Stored dataset items:
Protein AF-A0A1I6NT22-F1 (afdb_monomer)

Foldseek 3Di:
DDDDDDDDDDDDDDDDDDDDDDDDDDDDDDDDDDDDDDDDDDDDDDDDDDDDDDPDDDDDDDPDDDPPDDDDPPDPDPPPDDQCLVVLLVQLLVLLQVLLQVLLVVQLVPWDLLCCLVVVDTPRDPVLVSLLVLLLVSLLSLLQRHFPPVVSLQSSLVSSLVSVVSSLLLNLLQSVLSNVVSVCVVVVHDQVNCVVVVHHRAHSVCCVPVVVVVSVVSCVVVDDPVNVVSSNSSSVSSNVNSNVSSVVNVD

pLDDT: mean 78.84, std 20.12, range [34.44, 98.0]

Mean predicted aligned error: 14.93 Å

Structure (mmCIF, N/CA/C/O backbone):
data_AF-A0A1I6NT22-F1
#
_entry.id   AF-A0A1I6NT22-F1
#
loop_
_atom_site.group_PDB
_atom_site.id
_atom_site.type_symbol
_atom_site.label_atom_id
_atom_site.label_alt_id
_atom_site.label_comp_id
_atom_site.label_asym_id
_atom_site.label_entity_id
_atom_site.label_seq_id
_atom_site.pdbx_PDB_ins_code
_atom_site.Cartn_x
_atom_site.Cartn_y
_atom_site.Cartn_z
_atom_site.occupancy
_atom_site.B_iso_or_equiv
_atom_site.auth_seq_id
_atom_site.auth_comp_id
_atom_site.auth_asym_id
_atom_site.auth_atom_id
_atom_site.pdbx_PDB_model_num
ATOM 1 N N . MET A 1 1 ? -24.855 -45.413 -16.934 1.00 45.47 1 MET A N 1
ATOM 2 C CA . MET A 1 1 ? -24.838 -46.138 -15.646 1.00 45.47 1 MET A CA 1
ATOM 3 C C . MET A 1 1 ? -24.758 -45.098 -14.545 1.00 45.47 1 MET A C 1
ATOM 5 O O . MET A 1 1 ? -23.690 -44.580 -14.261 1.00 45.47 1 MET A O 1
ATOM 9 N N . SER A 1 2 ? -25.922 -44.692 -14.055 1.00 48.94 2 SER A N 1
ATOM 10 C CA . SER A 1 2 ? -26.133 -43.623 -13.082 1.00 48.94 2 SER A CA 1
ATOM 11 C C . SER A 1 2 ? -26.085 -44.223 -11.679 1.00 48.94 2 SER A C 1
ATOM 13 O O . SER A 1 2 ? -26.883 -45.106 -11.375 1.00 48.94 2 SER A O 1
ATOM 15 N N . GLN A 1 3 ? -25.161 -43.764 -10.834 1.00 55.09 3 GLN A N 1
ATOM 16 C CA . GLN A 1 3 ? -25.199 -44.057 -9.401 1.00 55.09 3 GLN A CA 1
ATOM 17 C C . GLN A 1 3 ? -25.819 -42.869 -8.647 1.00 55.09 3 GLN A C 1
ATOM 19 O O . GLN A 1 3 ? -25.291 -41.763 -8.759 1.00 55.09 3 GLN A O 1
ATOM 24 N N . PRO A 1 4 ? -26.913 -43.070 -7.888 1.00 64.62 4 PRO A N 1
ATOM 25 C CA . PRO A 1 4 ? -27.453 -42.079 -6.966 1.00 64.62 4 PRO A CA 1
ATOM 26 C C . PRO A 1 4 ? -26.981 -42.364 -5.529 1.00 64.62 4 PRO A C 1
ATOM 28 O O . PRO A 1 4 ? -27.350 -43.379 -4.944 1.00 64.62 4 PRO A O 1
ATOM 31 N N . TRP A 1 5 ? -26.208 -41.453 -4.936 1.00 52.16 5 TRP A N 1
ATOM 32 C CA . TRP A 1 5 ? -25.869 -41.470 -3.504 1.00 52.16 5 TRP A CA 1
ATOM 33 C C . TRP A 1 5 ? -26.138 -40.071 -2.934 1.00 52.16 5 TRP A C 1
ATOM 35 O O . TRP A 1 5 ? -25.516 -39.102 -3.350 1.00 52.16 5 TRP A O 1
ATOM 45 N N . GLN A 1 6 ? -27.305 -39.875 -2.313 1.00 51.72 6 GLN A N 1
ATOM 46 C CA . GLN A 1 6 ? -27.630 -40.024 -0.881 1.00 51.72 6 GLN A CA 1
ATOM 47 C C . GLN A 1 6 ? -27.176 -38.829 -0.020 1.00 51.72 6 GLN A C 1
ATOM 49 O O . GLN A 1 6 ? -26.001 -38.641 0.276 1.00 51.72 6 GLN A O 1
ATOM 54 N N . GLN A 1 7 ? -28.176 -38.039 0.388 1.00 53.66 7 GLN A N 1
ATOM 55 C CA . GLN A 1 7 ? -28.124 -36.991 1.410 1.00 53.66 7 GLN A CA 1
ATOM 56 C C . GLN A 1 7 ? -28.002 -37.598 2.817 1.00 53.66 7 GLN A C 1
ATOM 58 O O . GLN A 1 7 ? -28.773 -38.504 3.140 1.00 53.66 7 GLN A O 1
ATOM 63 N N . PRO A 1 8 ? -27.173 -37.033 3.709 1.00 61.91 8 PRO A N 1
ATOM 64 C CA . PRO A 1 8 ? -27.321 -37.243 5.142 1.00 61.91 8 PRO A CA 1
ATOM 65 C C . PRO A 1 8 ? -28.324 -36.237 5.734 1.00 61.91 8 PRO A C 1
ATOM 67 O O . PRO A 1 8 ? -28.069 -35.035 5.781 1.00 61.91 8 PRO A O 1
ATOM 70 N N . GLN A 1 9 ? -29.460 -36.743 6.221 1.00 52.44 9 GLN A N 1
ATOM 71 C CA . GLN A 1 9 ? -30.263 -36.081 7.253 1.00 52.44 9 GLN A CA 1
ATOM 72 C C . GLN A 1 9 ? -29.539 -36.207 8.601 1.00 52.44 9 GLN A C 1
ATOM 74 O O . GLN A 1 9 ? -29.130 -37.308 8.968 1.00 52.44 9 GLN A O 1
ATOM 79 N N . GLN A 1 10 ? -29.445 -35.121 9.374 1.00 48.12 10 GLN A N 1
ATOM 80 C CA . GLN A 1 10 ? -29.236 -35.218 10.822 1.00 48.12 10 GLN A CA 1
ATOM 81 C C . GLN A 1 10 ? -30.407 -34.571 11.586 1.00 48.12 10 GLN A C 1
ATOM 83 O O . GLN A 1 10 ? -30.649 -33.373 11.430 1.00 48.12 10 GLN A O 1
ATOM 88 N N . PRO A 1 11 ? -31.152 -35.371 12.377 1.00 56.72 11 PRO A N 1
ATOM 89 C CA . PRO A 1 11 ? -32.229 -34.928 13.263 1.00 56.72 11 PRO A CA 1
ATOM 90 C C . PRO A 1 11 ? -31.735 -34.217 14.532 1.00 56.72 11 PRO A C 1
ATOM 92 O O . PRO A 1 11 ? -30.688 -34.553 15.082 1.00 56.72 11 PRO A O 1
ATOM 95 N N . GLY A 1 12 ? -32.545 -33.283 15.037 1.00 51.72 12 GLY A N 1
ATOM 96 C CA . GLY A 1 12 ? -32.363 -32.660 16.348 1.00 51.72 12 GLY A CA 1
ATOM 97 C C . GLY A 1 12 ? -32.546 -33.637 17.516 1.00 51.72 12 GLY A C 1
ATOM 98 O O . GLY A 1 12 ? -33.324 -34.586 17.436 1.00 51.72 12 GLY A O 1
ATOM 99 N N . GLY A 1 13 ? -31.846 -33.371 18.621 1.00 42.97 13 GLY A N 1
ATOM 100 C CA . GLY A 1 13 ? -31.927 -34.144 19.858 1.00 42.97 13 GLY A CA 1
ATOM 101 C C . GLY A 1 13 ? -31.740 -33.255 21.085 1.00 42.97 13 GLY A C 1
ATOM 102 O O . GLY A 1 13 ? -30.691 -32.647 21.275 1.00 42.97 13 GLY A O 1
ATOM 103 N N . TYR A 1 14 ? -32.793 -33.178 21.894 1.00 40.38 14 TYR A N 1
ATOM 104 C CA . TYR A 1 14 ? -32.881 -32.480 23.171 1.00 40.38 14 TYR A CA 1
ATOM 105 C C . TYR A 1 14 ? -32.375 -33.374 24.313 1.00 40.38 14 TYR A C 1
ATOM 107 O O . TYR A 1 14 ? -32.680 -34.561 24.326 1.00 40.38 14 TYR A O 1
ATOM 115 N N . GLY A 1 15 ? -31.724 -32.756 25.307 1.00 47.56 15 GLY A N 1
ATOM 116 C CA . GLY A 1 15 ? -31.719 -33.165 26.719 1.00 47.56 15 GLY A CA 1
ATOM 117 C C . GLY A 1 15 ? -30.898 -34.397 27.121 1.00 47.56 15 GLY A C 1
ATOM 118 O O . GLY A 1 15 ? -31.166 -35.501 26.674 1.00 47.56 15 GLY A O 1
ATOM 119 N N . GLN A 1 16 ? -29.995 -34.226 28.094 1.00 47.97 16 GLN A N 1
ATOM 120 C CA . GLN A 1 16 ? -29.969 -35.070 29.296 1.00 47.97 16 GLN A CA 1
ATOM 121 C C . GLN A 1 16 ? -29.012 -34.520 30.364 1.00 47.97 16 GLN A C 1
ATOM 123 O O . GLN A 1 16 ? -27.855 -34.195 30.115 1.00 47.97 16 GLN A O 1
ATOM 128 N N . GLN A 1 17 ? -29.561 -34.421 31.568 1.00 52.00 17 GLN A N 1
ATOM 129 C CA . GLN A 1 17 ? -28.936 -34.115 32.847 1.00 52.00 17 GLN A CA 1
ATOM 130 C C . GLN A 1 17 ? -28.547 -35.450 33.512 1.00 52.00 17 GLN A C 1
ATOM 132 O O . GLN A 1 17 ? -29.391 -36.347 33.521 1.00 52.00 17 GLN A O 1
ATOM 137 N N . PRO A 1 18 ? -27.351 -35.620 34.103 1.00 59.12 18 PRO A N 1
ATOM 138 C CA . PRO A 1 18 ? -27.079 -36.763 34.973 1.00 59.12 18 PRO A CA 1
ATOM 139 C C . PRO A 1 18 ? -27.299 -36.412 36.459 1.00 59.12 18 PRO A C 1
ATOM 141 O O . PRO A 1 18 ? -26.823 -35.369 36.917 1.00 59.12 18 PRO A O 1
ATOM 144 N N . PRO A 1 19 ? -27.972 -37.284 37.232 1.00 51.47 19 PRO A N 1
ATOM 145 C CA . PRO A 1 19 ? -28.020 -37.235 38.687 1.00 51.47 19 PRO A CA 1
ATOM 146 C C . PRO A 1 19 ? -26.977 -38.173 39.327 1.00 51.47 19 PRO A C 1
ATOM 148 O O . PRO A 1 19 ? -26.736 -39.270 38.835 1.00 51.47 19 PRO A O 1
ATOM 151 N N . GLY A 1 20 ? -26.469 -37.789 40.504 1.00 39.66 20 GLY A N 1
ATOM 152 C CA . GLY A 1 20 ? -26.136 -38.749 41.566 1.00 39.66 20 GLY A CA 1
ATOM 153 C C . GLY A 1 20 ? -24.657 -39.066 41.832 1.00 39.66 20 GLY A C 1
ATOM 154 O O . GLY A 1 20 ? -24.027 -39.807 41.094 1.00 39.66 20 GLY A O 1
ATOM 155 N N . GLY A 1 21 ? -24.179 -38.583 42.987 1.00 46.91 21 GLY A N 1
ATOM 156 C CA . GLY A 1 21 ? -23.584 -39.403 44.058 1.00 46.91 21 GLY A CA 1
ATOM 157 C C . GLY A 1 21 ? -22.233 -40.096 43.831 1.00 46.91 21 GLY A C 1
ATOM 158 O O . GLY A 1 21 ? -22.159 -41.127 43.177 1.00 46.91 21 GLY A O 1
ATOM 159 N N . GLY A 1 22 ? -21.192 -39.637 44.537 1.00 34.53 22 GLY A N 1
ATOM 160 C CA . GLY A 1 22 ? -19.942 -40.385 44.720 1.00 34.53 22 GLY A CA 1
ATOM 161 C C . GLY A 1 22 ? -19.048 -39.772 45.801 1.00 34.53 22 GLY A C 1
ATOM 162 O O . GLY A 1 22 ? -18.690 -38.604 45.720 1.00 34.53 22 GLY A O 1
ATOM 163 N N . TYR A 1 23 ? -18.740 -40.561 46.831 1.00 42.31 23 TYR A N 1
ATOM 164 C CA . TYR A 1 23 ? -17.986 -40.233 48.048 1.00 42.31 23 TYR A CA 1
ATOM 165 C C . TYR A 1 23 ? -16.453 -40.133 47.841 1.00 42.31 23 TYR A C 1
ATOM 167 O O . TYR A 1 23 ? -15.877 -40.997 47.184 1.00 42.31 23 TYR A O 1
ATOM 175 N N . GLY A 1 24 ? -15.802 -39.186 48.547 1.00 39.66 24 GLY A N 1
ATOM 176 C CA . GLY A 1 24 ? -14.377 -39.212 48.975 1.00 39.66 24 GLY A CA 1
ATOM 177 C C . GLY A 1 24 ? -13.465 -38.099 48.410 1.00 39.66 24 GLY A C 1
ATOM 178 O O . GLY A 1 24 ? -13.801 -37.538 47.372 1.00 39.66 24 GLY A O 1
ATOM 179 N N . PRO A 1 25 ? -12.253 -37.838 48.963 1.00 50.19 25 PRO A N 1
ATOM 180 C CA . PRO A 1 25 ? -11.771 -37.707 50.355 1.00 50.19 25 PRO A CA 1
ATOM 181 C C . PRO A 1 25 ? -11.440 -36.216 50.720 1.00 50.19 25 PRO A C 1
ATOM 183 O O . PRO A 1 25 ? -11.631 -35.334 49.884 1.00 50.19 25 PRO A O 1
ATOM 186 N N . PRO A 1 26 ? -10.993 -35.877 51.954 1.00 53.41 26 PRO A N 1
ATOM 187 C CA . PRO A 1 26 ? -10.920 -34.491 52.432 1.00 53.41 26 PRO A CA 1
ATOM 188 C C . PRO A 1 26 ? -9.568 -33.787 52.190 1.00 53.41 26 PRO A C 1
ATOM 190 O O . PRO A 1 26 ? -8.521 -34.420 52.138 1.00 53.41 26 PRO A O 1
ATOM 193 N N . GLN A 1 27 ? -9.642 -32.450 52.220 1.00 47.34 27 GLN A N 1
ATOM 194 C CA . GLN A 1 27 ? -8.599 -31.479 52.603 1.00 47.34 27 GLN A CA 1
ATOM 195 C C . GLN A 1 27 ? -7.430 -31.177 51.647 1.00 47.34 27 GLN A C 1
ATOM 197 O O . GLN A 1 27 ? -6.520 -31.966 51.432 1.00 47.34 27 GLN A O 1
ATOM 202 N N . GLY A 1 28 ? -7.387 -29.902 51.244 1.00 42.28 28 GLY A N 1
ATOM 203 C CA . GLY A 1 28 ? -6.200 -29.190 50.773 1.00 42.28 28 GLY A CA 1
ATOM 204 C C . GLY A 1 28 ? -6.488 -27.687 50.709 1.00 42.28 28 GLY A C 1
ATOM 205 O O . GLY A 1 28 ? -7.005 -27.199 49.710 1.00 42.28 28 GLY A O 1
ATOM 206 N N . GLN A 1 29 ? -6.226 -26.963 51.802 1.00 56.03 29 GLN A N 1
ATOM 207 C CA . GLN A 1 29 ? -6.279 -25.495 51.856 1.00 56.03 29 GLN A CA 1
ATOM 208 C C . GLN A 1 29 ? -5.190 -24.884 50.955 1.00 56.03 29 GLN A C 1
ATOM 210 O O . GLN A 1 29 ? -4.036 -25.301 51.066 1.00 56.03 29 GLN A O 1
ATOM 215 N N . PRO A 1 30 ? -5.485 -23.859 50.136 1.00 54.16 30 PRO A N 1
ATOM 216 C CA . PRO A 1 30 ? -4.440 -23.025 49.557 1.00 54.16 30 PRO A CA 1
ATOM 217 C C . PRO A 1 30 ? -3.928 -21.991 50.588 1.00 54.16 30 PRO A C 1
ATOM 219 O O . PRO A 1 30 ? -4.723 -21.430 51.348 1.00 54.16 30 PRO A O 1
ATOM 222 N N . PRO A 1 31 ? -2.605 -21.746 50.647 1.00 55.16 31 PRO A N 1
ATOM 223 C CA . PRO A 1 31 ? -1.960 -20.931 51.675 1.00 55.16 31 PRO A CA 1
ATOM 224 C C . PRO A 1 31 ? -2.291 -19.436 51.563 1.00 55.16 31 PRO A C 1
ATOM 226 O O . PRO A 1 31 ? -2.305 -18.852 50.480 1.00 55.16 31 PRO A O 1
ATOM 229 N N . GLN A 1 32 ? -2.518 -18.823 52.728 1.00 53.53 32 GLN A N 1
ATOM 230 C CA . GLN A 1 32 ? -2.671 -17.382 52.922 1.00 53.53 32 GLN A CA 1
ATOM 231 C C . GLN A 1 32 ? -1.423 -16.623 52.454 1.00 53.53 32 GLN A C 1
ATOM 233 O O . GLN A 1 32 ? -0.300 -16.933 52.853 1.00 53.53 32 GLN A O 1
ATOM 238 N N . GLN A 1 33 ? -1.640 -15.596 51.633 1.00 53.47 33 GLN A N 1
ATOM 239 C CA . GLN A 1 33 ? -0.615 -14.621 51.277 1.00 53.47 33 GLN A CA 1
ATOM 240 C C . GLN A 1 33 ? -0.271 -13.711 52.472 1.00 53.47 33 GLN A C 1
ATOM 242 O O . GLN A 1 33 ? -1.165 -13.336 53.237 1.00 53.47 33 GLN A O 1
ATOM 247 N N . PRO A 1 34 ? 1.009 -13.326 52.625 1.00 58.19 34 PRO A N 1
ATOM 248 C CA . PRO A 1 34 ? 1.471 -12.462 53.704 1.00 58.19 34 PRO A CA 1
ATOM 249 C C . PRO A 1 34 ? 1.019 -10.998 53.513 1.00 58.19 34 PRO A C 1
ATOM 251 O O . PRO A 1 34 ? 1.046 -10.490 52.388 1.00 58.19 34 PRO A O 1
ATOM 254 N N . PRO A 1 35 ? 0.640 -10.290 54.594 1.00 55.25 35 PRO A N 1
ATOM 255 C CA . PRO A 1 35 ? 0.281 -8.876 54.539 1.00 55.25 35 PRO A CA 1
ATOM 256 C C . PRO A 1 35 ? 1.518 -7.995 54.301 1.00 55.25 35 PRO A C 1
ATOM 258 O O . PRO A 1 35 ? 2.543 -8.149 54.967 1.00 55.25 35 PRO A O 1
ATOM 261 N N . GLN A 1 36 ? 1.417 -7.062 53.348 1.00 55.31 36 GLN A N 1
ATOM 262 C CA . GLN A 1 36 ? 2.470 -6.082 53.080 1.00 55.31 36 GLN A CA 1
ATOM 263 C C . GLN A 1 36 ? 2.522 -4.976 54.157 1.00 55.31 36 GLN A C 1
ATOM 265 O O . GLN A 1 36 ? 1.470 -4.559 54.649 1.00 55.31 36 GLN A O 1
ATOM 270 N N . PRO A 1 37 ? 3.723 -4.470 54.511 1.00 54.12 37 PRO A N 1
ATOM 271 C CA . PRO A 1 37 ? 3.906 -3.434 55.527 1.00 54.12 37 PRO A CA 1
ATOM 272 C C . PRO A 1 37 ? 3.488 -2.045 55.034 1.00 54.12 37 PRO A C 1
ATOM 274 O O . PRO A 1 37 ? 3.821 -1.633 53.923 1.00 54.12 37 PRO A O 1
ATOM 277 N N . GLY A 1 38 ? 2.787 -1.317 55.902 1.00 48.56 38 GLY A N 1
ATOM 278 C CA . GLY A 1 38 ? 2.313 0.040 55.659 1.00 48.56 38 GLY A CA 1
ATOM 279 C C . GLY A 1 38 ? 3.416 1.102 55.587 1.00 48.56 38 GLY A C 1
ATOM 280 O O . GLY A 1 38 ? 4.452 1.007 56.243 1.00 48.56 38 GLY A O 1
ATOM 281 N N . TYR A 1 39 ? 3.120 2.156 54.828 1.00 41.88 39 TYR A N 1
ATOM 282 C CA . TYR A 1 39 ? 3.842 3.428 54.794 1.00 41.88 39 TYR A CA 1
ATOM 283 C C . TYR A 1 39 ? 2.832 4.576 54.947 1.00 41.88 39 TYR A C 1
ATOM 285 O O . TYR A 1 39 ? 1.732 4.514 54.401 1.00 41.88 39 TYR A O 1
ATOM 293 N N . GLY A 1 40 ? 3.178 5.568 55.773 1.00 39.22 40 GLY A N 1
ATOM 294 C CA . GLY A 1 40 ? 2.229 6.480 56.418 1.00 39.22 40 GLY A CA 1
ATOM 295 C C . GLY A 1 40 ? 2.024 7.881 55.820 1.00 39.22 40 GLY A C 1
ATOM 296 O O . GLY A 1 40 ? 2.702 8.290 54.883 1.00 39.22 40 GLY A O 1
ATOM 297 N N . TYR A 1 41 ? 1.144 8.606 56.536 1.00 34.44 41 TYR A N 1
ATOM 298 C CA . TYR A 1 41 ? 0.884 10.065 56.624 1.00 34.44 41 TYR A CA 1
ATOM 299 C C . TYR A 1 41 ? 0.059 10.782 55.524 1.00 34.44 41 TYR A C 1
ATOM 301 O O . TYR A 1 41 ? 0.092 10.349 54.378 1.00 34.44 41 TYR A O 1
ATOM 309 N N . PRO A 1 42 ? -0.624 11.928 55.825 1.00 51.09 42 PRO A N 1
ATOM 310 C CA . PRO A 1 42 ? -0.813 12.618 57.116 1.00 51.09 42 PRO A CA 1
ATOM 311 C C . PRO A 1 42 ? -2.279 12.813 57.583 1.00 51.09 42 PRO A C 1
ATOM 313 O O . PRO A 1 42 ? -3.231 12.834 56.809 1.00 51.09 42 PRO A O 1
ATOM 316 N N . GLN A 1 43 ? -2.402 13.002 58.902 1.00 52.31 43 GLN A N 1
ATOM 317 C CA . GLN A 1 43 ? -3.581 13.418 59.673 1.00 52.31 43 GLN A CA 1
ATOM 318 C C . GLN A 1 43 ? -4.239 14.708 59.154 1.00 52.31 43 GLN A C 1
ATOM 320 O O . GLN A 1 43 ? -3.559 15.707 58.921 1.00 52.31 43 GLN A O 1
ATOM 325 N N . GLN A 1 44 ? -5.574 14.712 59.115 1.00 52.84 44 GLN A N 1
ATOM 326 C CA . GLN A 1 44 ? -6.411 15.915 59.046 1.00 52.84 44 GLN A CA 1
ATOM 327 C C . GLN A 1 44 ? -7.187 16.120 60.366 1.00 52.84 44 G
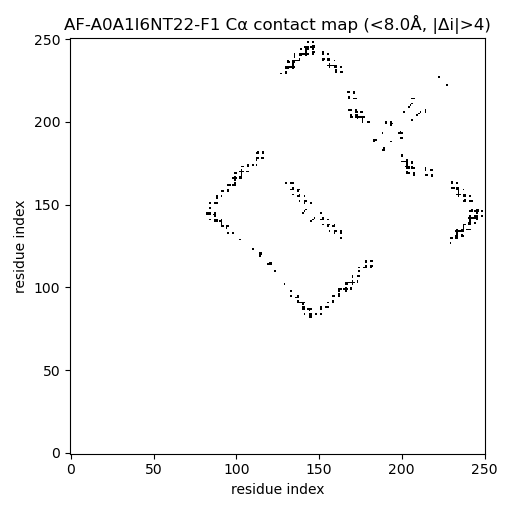LN A C 1
ATOM 329 O O . GLN A 1 44 ? -7.431 15.148 61.085 1.00 52.84 44 GLN A O 1
ATOM 334 N N . PRO A 1 45 ? -7.512 17.379 60.722 1.00 52.09 45 PRO A N 1
ATOM 335 C CA . PRO A 1 45 ? -7.819 17.796 62.091 1.00 52.09 45 PRO A CA 1
ATOM 336 C C . PRO A 1 45 ? -9.239 17.434 62.576 1.00 52.09 45 PRO A C 1
ATOM 338 O O . PRO A 1 45 ? -10.136 17.221 61.759 1.00 52.0
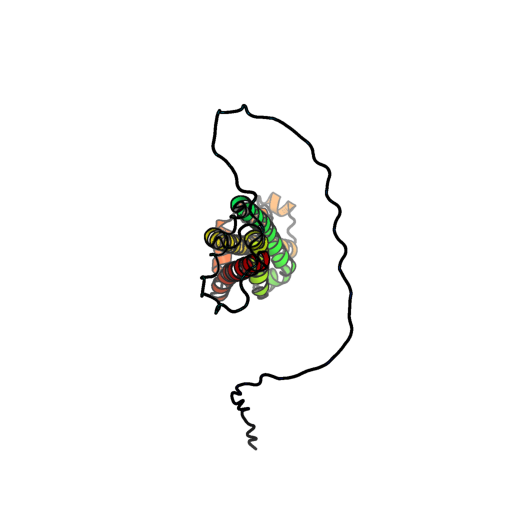9 45 PRO A O 1
ATOM 341 N N . PRO A 1 46 ? -9.465 17.386 63.907 1.00 46.56 46 PRO A N 1
ATOM 342 C CA . PRO A 1 46 ? -10.669 16.825 64.517 1.00 46.56 46 PRO A CA 1
ATOM 343 C C . PRO A 1 46 ? -11.807 17.852 64.600 1.00 46.56 46 PRO A C 1
ATOM 345 O O . PRO A 1 46 ? -11.636 18.934 65.163 1.00 46.56 46 PRO A O 1
ATOM 348 N N . GLY A 1 47 ? -12.985 17.485 64.090 1.00 45.84 47 GLY A N 1
ATOM 349 C CA . GLY A 1 47 ? -14.249 18.186 64.338 1.00 45.84 47 GLY A CA 1
ATOM 350 C C . GLY A 1 47 ? -14.994 17.607 65.558 1.00 45.84 47 GLY A C 1
ATOM 351 O O . GLY A 1 47 ? -14.874 16.405 65.810 1.00 45.84 47 GLY A O 1
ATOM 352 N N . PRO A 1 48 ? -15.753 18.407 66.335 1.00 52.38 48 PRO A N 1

→ TASK BRIEF: Beginning at the line above that contains "ATOM 329 O O" and going on through the line that contains "ATOM 343 C C", please copy every line exactly, leaving the pictures out and adding nothing.

→ FINISHED EXERCISE:
ATOM 329 O O . GLN A 1 44 ? -7.431 15.148 61.085 1.00 52.84 44 GLN A O 1
ATOM 334 N N . PRO A 1 45 ? -7.512 17.379 60.722 1.00 52.09 45 PRO A N 1
ATOM 335 C CA . PRO A 1 45 ? -7.819 17.796 62.091 1.00 52.09 45 PRO A CA 1
ATOM 336 C C . PRO A 1 45 ? -9.239 17.434 62.576 1.00 52.09 45 PRO A C 1
ATOM 338 O O . PRO A 1 45 ? -10.136 17.221 61.759 1.00 52.0
9 45 PRO A O 1
ATOM 341 N N . PRO A 1 46 ? -9.465 17.386 63.907 1.00 46.56 46 PRO A N 1
ATOM 342 C CA . PRO A 1 46 ? -10.669 16.825 64.517 1.00 46.56 46 PRO A CA 1
ATOM 343 C C . PRO A 1 46 ? -11.807 17.852 64.600 1.00 46.56 46 PRO A C 1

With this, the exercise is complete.